3. The integrated planar waveguide-type non-reciprocal 90.degree.
polarization rotator of claim 1 further comprising a magnetic
material layer formed on the top of the clad layer in the
non-reciprocal 45.degree. polarization rotator.
4. The integrated planar waveguide-type non-reciprocal 90.degree.
polarization rotator of claim 1 wherein the reciprocal 45.degree.
polarization rotator comprises an optical waveguide whose one side
is etched and whose both ends are connected to tapered waveguides
to reduce optical losses.
5. The integrated planar waveguide-type non-reciprocal 90.degree.
polarization rotator of claim 1 wherein the phase compensator
controls the phase of each polarization mode by using the
difference between the effective indices of two orthogonal
polarizations with different width (W4) and height (H4) of the
optical waveguide, and has tapered waveguide ends at both sides in
a case that the width of the optical waveguide in the phase
compensator is different from those of the optical waveguides
connected at its both ends.
6. The integrated planar waveguide-type non-reciprocal 90.degree.
polarization rotator of claim 1 further comprising a pair of the
polarization beam splitter and combiner attached at the both input
and output ends of its optical waveguides so that the whole acts as
an optical isolator.
7. The integrated planar waveguide-type non-reciprocal 90.degree.
polarization rotator of claim 1 further comprising: optical
waveguide-type input and output ports; a reciprocal 45.degree.

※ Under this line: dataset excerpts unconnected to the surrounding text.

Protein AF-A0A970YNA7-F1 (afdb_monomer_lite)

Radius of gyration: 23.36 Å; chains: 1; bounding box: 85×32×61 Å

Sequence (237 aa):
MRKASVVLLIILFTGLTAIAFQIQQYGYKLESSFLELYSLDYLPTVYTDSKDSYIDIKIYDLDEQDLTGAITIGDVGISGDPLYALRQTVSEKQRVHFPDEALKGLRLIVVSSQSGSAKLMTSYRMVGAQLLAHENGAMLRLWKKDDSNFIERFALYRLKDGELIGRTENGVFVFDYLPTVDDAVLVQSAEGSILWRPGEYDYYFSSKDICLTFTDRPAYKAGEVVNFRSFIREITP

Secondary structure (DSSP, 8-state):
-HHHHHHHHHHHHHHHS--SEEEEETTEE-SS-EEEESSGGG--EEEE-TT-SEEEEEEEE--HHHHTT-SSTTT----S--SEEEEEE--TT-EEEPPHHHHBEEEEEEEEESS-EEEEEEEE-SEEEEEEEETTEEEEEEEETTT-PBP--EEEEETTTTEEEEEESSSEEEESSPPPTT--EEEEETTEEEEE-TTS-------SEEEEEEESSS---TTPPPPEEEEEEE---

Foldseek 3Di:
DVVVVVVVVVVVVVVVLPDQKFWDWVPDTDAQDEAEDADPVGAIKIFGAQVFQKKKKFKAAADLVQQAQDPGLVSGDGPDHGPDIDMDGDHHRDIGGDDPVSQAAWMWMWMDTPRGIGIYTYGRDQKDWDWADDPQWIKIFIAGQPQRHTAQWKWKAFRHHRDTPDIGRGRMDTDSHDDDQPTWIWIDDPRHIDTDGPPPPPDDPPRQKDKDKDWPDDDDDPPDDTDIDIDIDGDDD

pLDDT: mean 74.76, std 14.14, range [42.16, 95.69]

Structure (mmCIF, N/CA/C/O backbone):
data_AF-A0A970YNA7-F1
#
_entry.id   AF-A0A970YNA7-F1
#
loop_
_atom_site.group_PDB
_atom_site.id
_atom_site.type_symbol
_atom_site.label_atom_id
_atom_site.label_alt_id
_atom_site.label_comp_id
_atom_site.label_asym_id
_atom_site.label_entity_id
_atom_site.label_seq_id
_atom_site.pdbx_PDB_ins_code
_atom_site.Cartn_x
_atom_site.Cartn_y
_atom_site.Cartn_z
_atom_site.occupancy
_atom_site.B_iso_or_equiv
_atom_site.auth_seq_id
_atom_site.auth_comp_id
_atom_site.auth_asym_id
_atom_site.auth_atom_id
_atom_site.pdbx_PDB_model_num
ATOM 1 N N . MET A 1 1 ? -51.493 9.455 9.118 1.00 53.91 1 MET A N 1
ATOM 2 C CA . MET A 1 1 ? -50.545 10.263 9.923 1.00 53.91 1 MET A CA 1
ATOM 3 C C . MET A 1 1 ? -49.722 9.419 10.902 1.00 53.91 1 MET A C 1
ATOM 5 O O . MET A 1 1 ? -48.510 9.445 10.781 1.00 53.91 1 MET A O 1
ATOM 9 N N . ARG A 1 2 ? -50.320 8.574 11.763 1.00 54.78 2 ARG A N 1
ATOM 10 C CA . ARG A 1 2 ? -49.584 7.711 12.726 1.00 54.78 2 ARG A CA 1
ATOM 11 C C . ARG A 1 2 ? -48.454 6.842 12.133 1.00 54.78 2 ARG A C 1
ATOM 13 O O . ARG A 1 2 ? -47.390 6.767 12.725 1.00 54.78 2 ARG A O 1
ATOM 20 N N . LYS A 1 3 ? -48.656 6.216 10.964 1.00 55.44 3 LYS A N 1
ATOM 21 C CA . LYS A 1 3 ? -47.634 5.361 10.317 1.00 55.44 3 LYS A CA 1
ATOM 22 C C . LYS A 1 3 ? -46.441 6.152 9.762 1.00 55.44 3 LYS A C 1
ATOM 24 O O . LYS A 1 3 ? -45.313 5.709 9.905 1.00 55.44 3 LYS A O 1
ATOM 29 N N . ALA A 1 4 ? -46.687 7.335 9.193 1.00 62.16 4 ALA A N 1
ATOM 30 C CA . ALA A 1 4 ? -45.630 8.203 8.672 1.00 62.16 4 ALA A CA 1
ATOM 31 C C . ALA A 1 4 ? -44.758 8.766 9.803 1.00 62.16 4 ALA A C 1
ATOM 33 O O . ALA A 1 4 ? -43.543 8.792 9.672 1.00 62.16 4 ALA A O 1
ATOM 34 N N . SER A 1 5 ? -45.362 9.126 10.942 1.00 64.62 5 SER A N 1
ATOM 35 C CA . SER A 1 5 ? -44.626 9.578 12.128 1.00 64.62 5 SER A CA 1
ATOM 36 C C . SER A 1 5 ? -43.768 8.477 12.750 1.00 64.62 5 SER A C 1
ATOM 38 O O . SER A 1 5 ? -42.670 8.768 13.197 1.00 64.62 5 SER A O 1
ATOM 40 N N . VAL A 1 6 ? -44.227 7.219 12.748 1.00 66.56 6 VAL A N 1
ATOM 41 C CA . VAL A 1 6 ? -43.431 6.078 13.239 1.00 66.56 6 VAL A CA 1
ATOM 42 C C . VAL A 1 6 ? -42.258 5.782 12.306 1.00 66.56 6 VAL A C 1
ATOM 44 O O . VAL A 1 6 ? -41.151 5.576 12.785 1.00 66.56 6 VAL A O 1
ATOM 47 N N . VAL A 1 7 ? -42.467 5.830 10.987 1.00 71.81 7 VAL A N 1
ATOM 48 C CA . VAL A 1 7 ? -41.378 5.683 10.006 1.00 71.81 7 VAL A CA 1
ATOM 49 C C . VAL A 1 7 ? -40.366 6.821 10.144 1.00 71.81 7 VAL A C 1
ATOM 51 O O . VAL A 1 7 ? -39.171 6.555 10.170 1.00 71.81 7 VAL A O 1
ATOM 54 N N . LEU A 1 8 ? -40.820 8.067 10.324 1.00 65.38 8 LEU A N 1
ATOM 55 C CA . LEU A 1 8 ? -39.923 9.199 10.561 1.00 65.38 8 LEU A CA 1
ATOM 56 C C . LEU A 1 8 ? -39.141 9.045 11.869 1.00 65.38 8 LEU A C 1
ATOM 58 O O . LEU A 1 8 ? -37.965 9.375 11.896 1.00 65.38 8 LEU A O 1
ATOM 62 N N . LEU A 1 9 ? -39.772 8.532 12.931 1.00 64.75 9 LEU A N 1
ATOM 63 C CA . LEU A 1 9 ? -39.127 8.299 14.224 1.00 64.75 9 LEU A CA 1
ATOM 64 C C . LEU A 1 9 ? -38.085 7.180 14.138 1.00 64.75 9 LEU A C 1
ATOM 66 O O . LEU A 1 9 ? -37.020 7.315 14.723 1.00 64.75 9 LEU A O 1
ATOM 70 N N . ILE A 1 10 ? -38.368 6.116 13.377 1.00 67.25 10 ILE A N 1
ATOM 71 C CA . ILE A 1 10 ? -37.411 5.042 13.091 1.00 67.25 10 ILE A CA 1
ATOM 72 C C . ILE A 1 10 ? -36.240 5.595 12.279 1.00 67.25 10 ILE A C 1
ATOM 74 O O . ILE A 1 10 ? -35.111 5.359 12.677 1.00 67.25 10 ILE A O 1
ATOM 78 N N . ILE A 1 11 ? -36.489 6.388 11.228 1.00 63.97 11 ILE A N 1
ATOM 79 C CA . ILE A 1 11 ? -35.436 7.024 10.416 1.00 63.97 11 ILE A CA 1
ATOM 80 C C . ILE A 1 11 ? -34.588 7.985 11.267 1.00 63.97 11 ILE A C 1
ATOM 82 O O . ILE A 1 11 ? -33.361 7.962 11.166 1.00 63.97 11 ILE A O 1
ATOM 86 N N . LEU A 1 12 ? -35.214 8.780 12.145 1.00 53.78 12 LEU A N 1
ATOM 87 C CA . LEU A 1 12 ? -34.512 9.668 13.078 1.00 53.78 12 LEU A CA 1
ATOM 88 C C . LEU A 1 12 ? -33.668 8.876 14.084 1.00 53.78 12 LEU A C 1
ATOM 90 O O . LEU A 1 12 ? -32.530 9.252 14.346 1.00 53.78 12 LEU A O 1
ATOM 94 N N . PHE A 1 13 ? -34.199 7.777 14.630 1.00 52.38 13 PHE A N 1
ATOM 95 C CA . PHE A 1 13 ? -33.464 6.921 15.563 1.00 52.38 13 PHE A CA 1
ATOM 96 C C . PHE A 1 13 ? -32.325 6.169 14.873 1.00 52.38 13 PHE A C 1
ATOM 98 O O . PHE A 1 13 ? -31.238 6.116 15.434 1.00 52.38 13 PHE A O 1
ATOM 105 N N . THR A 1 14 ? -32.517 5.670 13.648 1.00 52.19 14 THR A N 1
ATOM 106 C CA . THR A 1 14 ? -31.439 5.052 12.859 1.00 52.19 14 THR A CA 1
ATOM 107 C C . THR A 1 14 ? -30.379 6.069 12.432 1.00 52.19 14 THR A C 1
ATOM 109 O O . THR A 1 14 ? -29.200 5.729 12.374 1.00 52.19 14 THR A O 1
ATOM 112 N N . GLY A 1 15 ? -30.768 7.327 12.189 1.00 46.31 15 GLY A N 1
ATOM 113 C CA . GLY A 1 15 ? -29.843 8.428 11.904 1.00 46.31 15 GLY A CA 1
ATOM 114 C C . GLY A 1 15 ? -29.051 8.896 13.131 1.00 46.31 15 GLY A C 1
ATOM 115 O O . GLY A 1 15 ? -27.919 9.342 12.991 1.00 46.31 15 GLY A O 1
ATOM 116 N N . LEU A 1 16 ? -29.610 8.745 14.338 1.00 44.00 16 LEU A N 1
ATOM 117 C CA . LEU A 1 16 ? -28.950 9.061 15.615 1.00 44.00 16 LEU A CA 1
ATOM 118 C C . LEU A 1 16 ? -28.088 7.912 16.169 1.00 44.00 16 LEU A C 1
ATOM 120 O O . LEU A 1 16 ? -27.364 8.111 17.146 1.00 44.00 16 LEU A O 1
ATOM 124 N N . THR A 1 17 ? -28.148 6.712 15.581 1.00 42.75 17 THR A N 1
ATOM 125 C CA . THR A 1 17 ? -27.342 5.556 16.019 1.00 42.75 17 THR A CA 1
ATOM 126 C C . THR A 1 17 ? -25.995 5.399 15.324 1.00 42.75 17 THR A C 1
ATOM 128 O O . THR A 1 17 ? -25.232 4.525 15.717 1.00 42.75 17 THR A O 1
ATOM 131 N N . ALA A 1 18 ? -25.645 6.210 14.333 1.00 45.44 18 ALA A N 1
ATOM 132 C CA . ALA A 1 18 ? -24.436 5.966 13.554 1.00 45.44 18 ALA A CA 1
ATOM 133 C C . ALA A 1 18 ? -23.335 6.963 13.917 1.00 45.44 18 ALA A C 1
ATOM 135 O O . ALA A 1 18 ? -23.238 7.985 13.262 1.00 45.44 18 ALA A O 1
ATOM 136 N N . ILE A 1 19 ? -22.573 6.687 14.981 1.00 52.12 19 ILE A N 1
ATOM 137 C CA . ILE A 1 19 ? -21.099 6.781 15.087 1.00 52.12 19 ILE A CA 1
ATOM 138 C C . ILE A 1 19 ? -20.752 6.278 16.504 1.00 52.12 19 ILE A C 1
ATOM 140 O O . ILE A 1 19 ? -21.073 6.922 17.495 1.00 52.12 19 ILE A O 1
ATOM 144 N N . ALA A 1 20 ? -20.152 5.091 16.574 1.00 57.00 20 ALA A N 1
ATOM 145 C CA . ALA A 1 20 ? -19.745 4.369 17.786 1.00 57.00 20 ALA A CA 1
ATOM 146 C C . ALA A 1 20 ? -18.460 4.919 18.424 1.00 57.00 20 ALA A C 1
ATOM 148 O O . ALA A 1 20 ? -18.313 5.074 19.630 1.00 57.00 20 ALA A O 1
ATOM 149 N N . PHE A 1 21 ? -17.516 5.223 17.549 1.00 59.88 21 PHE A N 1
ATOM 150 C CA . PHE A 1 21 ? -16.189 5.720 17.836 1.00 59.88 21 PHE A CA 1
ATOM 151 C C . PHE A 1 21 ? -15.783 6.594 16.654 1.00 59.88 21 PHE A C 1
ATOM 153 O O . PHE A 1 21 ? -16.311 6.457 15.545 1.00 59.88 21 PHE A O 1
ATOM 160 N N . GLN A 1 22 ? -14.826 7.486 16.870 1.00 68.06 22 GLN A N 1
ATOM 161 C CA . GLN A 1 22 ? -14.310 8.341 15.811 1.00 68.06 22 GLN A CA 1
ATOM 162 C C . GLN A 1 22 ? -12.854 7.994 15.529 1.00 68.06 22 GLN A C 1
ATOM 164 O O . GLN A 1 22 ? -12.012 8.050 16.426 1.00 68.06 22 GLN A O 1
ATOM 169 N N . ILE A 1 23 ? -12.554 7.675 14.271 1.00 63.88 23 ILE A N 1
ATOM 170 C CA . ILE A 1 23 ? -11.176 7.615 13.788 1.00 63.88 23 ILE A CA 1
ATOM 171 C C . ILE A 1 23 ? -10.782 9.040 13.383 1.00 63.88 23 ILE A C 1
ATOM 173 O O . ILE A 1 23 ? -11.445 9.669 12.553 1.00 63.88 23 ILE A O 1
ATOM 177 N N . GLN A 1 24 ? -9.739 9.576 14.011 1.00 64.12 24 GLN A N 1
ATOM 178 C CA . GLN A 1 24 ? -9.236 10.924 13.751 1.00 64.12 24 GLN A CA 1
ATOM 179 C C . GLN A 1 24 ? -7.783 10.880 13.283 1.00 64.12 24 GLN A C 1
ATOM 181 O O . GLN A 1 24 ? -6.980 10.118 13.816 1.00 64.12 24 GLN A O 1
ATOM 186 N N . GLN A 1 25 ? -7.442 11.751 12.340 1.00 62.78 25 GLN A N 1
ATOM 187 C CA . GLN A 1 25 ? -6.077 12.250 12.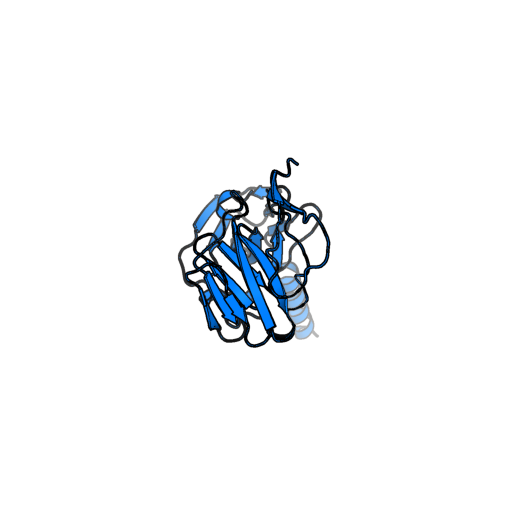155 1.00 62.78 25 GLN A CA 1
ATOM 188 C C . GLN A 1 25 ? -5.997 13.631 12.820 1.00 62.78 25 GLN A C 1
ATOM 190 O O . GLN A 1 25 ? -7.040 14.261 12.983 1.00 62.78 25 GLN A O 1
ATOM 195 N N . TYR A 1 26 ? -4.815 14.112 13.229 1.00 53.28 26 TYR A N 1
ATOM 196 C CA . TYR A 1 26 ? -4.649 15.429 13.872 1.00 53.28 26 TYR A CA 1
ATOM 197 C C . TYR A 1 26 ? -5.490 16.530 13.183 1.00 53.28 26 TYR A C 1
ATOM 199 O O . TYR A 1 26 ? -5.122 17.033 12.127 1.00 53.28 26 TYR A O 1
ATOM 207 N N . GLY A 1 27 ? -6.632 16.887 13.790 1.00 44.03 27 GLY A N 1
ATOM 208 C CA . GLY A 1 27 ? -7.549 17.930 13.311 1.00 44.03 27 GLY A CA 1
ATOM 209 C C . GLY A 1 27 ? -8.685 17.509 12.361 1.00 44.03 27 GLY A C 1
ATOM 210 O O . GLY A 1 27 ? -9.510 18.363 12.048 1.00 44.03 27 GLY A O 1
ATOM 211 N N . TYR A 1 28 ? -8.794 16.242 11.934 1.00 42.16 28 TYR A N 1
ATOM 212 C CA . TYR A 1 28 ? -9.770 15.804 10.919 1.00 42.16 28 TYR A CA 1
ATOM 213 C C . TYR A 1 28 ? -10.483 14.490 11.280 1.00 42.16 28 TYR A C 1
ATOM 215 O O . TYR A 1 28 ? -9.868 13.525 11.737 1.00 42.16 28 TYR A O 1
ATOM 223 N N . LYS A 1 29 ? -11.801 14.439 11.039 1.00 52.88 29 LYS A N 1
ATOM 224 C CA . LYS A 1 29 ? -12.610 13.212 11.116 1.00 52.88 29 LYS A CA 1
ATOM 225 C C . LYS A 1 29 ? -12.427 12.409 9.828 1.00 52.88 29 LYS A C 1
ATOM 227 O O . LYS A 1 29 ? -12.689 12.944 8.756 1.00 52.88 29 LYS A O 1
ATOM 232 N N . LEU A 1 30 ? -12.020 11.145 9.938 1.00 53.88 30 LEU A N 1
ATOM 233 C CA . LEU A 1 30 ? -11.923 10.236 8.795 1.00 53.88 30 LEU A CA 1
ATOM 234 C C . LEU A 1 30 ? -13.199 9.389 8.721 1.00 53.88 30 LEU A C 1
ATOM 236 O O . LEU A 1 30 ? -13.481 8.607 9.628 1.00 53.88 30 LEU A O 1
ATOM 240 N N . GLU A 1 31 ? -13.971 9.540 7.646 1.00 51.84 31 GLU A N 1
ATOM 241 C CA . GLU A 1 31 ? -15.089 8.652 7.308 1.00 51.84 31 GLU A CA 1
ATOM 242 C C . GLU A 1 31 ? -14.718 7.901 6.026 1.00 51.84 31 GLU A C 1
ATOM 244 O O . GLU A 1 31 ? -14.510 8.532 4.993 1.00 51.84 31 GLU A O 1
ATOM 249 N N . SER A 1 32 ? -14.551 6.572 6.109 1.00 51.88 32 SER A N 1
ATOM 250 C CA . SER A 1 32 ? -14.239 5.673 4.978 1.00 51.88 32 SER A CA 1
ATOM 251 C C . SER A 1 32 ? -13.270 6.273 3.947 1.00 51.88 32 SER A C 1
ATOM 253 O O . SER A 1 32 ? -13.575 6.358 2.760 1.00 51.88 32 SER A O 1
ATOM 255 N N . SER A 1 33 ? -12.110 6.733 4.419 1.00 52.44 33 SER A N 1
ATOM 256 C CA . SER A 1 33 ? -11.161 7.532 3.635 1.00 52.44 33 SER A CA 1
ATOM 257 C C . SER A 1 33 ? -9.874 6.761 3.343 1.00 52.44 33 SER A C 1
ATOM 259 O O . SER A 1 33 ? -9.408 5.996 4.185 1.00 52.44 33 SER A O 1
ATOM 261 N N . PHE A 1 34 ? -9.289 6.958 2.161 1.00 55.25 34 PHE A N 1
ATOM 262 C CA . PHE A 1 34 ? -7.927 6.502 1.876 1.00 55.25 34 PHE A CA 1
ATOM 263 C C . PHE A 1 34 ? -6.959 7.548 2.413 1.00 55.25 34 PHE A C 1
ATOM 265 O O . PHE A 1 34 ? -7.092 8.727 2.083 1.00 55.25 34 PHE A O 1
ATOM 272 N N . LEU A 1 35 ? -6.016 7.127 3.251 1.00 53.53 35 LEU A N 1
ATOM 273 C CA . LEU A 1 35 ? -5.038 8.016 3.850 1.00 53.53 35 LEU A CA 1
ATOM 274 C C . LEU A 1 35 ? -3.631 7.632 3.414 1.00 53.53 35 LEU A C 1
ATOM 276 O O . LEU A 1 35 ? -3.122 6.564 3.748 1.00 53.53 35 LEU A O 1
ATOM 280 N N . GLU A 1 36 ? -2.965 8.547 2.728 1.00 55.50 36 GLU A N 1
ATOM 281 C CA . GLU A 1 36 ? -1.546 8.405 2.470 1.00 55.50 36 GLU A CA 1
ATOM 282 C C . GLU A 1 36 ? -0.728 9.040 3.601 1.00 55.50 36 GLU A C 1
ATOM 284 O O . GLU A 1 36 ? -0.902 10.214 3.933 1.00 55.50 36 GLU A O 1
ATOM 289 N N . LEU A 1 37 ? 0.156 8.249 4.213 1.00 54.78 37 LEU A N 1
ATOM 290 C CA . LEU A 1 37 ? 1.003 8.669 5.323 1.00 54.78 37 LEU A CA 1
ATOM 291 C C . LEU A 1 37 ? 2.449 8.825 4.847 1.00 54.78 37 LEU A C 1
ATOM 293 O O . LEU A 1 37 ? 3.127 7.854 4.511 1.00 54.78 37 LEU A O 1
ATOM 297 N N . TYR A 1 38 ? 2.944 10.061 4.880 1.00 54.50 38 TYR A N 1
ATOM 298 C CA . TYR A 1 38 ? 4.333 10.385 4.538 1.00 54.50 38 TYR A CA 1
ATOM 299 C C . TYR A 1 38 ? 5.280 10.270 5.750 1.00 54.50 38 TYR A C 1
ATOM 301 O O . TYR A 1 38 ? 6.448 9.896 5.593 1.00 54.50 38 TYR A O 1
ATOM 309 N N . SER A 1 39 ? 4.755 10.520 6.958 1.00 56.75 39 SER A N 1
ATOM 310 C CA . SER A 1 39 ? 5.436 10.374 8.254 1.00 56.75 39 SER A CA 1
ATOM 311 C C . SER A 1 39 ? 4.548 9.639 9.268 1.00 56.75 39 SER A C 1
ATOM 313 O O . SER A 1 39 ? 3.319 9.700 9.186 1.00 56.75 39 SER A O 1
ATOM 315 N N . LEU A 1 40 ? 5.185 8.979 10.241 1.00 62.72 40 LEU A N 1
ATOM 316 C CA . LEU A 1 40 ? 4.533 8.365 11.403 1.00 62.72 40 LEU A CA 1
ATOM 317 C C . LEU A 1 40 ? 4.104 9.411 12.449 1.00 62.72 40 LEU A C 1
ATOM 319 O O . LEU A 1 40 ? 3.471 9.066 13.431 1.00 62.72 40 LEU A O 1
ATOM 323 N N . ASP A 1 41 ? 4.375 10.701 12.255 1.00 56.66 41 ASP A N 1
ATOM 324 C CA . ASP A 1 41 ? 3.932 11.732 13.212 1.00 56.66 41 ASP A CA 1
ATOM 325 C C . ASP A 1 41 ? 2.414 11.996 13.156 1.00 56.66 41 ASP A C 1
ATOM 327 O O . ASP A 1 41 ? 1.839 12.604 14.059 1.00 56.66 41 ASP A O 1
ATOM 331 N N . TYR A 1 42 ? 1.739 11.525 12.102 1.00 60.38 42 TYR A N 1
ATOM 332 C CA . TYR A 1 42 ? 0.322 11.791 11.835 1.00 60.38 42 TYR A CA 1
ATOM 333 C C . TYR A 1 42 ? -0.533 10.524 11.839 1.00 60.38 42 TYR A C 1
ATOM 335 O O . TYR A 1 42 ? -1.437 10.384 11.009 1.00 60.38 42 TYR A O 1
ATOM 343 N N . LEU A 1 43 ? -0.251 9.597 12.759 1.00 68.06 43 LEU A N 1
ATOM 344 C CA . LEU A 1 43 ? -0.996 8.342 12.830 1.00 68.06 43 LEU A CA 1
ATOM 345 C C . LEU A 1 43 ? -2.468 8.579 13.165 1.00 68.06 43 LEU A C 1
ATOM 347 O O . LEU A 1 43 ? -2.791 9.406 14.031 1.00 68.06 43 LEU A O 1
ATOM 351 N N . PRO A 1 44 ? -3.372 7.818 12.527 1.00 68.62 44 PRO A N 1
ATOM 352 C CA . PRO A 1 44 ? -4.761 7.818 12.930 1.00 68.62 44 PRO A CA 1
ATOM 353 C C . PRO A 1 44 ? -4.862 7.384 14.396 1.00 68.62 44 PRO A C 1
ATOM 355 O O . PRO A 1 44 ? -4.027 6.651 14.923 1.00 68.62 44 PRO A O 1
ATOM 358 N N . THR A 1 45 ? -5.876 7.857 15.103 1.00 72.31 45 THR A N 1
ATOM 359 C CA . THR A 1 45 ? -6.165 7.399 16.460 1.00 72.31 45 THR A CA 1
ATOM 360 C C . THR A 1 45 ? -7.654 7.178 16.630 1.00 72.31 45 THR A C 1
ATOM 362 O O . THR A 1 45 ? -8.460 7.881 16.016 1.00 72.31 45 THR A O 1
ATOM 365 N N . VAL A 1 46 ? -8.026 6.213 17.471 1.00 77.06 46 VAL A N 1
ATOM 366 C CA . VAL A 1 46 ? -9.432 5.971 17.794 1.00 77.06 46 VAL A CA 1
ATOM 367 C C . VAL A 1 46 ? -9.807 6.673 19.091 1.00 77.06 46 VAL A C 1
ATOM 369 O O . VAL A 1 46 ? -9.122 6.524 20.107 1.00 77.06 46 VAL A O 1
ATOM 372 N N . TYR A 1 47 ? -10.910 7.416 19.045 1.00 75.88 47 TYR A N 1
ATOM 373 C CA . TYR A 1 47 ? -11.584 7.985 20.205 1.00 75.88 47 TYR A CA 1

polarization rotator based on an asymmetric optical waveguide
structure; a non-reciprocal 45.degree. polarization rotator based
on an optical waveguide with a clad layer of magneto-optic
material; and a phase compensator placed between the above
reciprocal 45.degree. polarization rotator and non-reciprocal
45.degree. polarization rotator compensating the phase difference
between two polarization modes; a pair of the polarization beam
splitter and combiner attached to the planar waveguide-type
non-reciprocal 90.degree. polarization rotator so that the whole
performs a function of a polarization-insensitive optical isolator.
Description
CROSS-REFERENCE TO RELATED APPLICATIONS
[0001] This application claims the benefit of Korean Patent
Application No. 10-2015-0055914, filed with the Korean Intellectual
Property Office on Apr. 21, 2015, the disclosure of which is
incorporated herein by reference in its entirety.
BACKGROUND
[0002] 1. Technical Field
[0003] The present invention describes an integratable planar
waveguide-type non-reciprocal polarization rotator. As an
embodiment of the present invention, the planar waveguide-type
non-reciprocal 90-degree polarization rotator includes optical
waveguide-type input and output ports; a reciprocal 45-degree
polarization rotator of an asymmetric optical waveguide structure;
an optical waveguide-type non-reciprocal 45-degree polarization
rotator with cladding layer of magneto-optic material; and a phase
compensator which compensates the phase difference between
polarizations by having positioned between the above reciprocal
45-degree polarization rotator and non-reciprocal 45-degree
polarization rotator.
[0004] 2. Description of the Related Art
[0005] On-chip-type non-reciprocal polarization rotators are
important optical devices for future applications to integrated
optical isolators and circulators and to various polarization
sensors.
[0006] The non-reciprocal polarization rotator is an optical device
rotating the polarization of an optical beam traveling in one
direction by 90 degrees, but passing another optical beam traveling
in the opposition direction without changing its polarization. The
non-reciprocal polarization rotator can be used for applications to
optical isolators and optical circulators by having polarization
filters or polarization beam splitters combined at its input and
output ports.
[0007] The optical isolators based on the non-reciprocal
polarization rotator utilizing Faraday rotation function of the
magneto-optic effect in bulk-optics have been used popularly.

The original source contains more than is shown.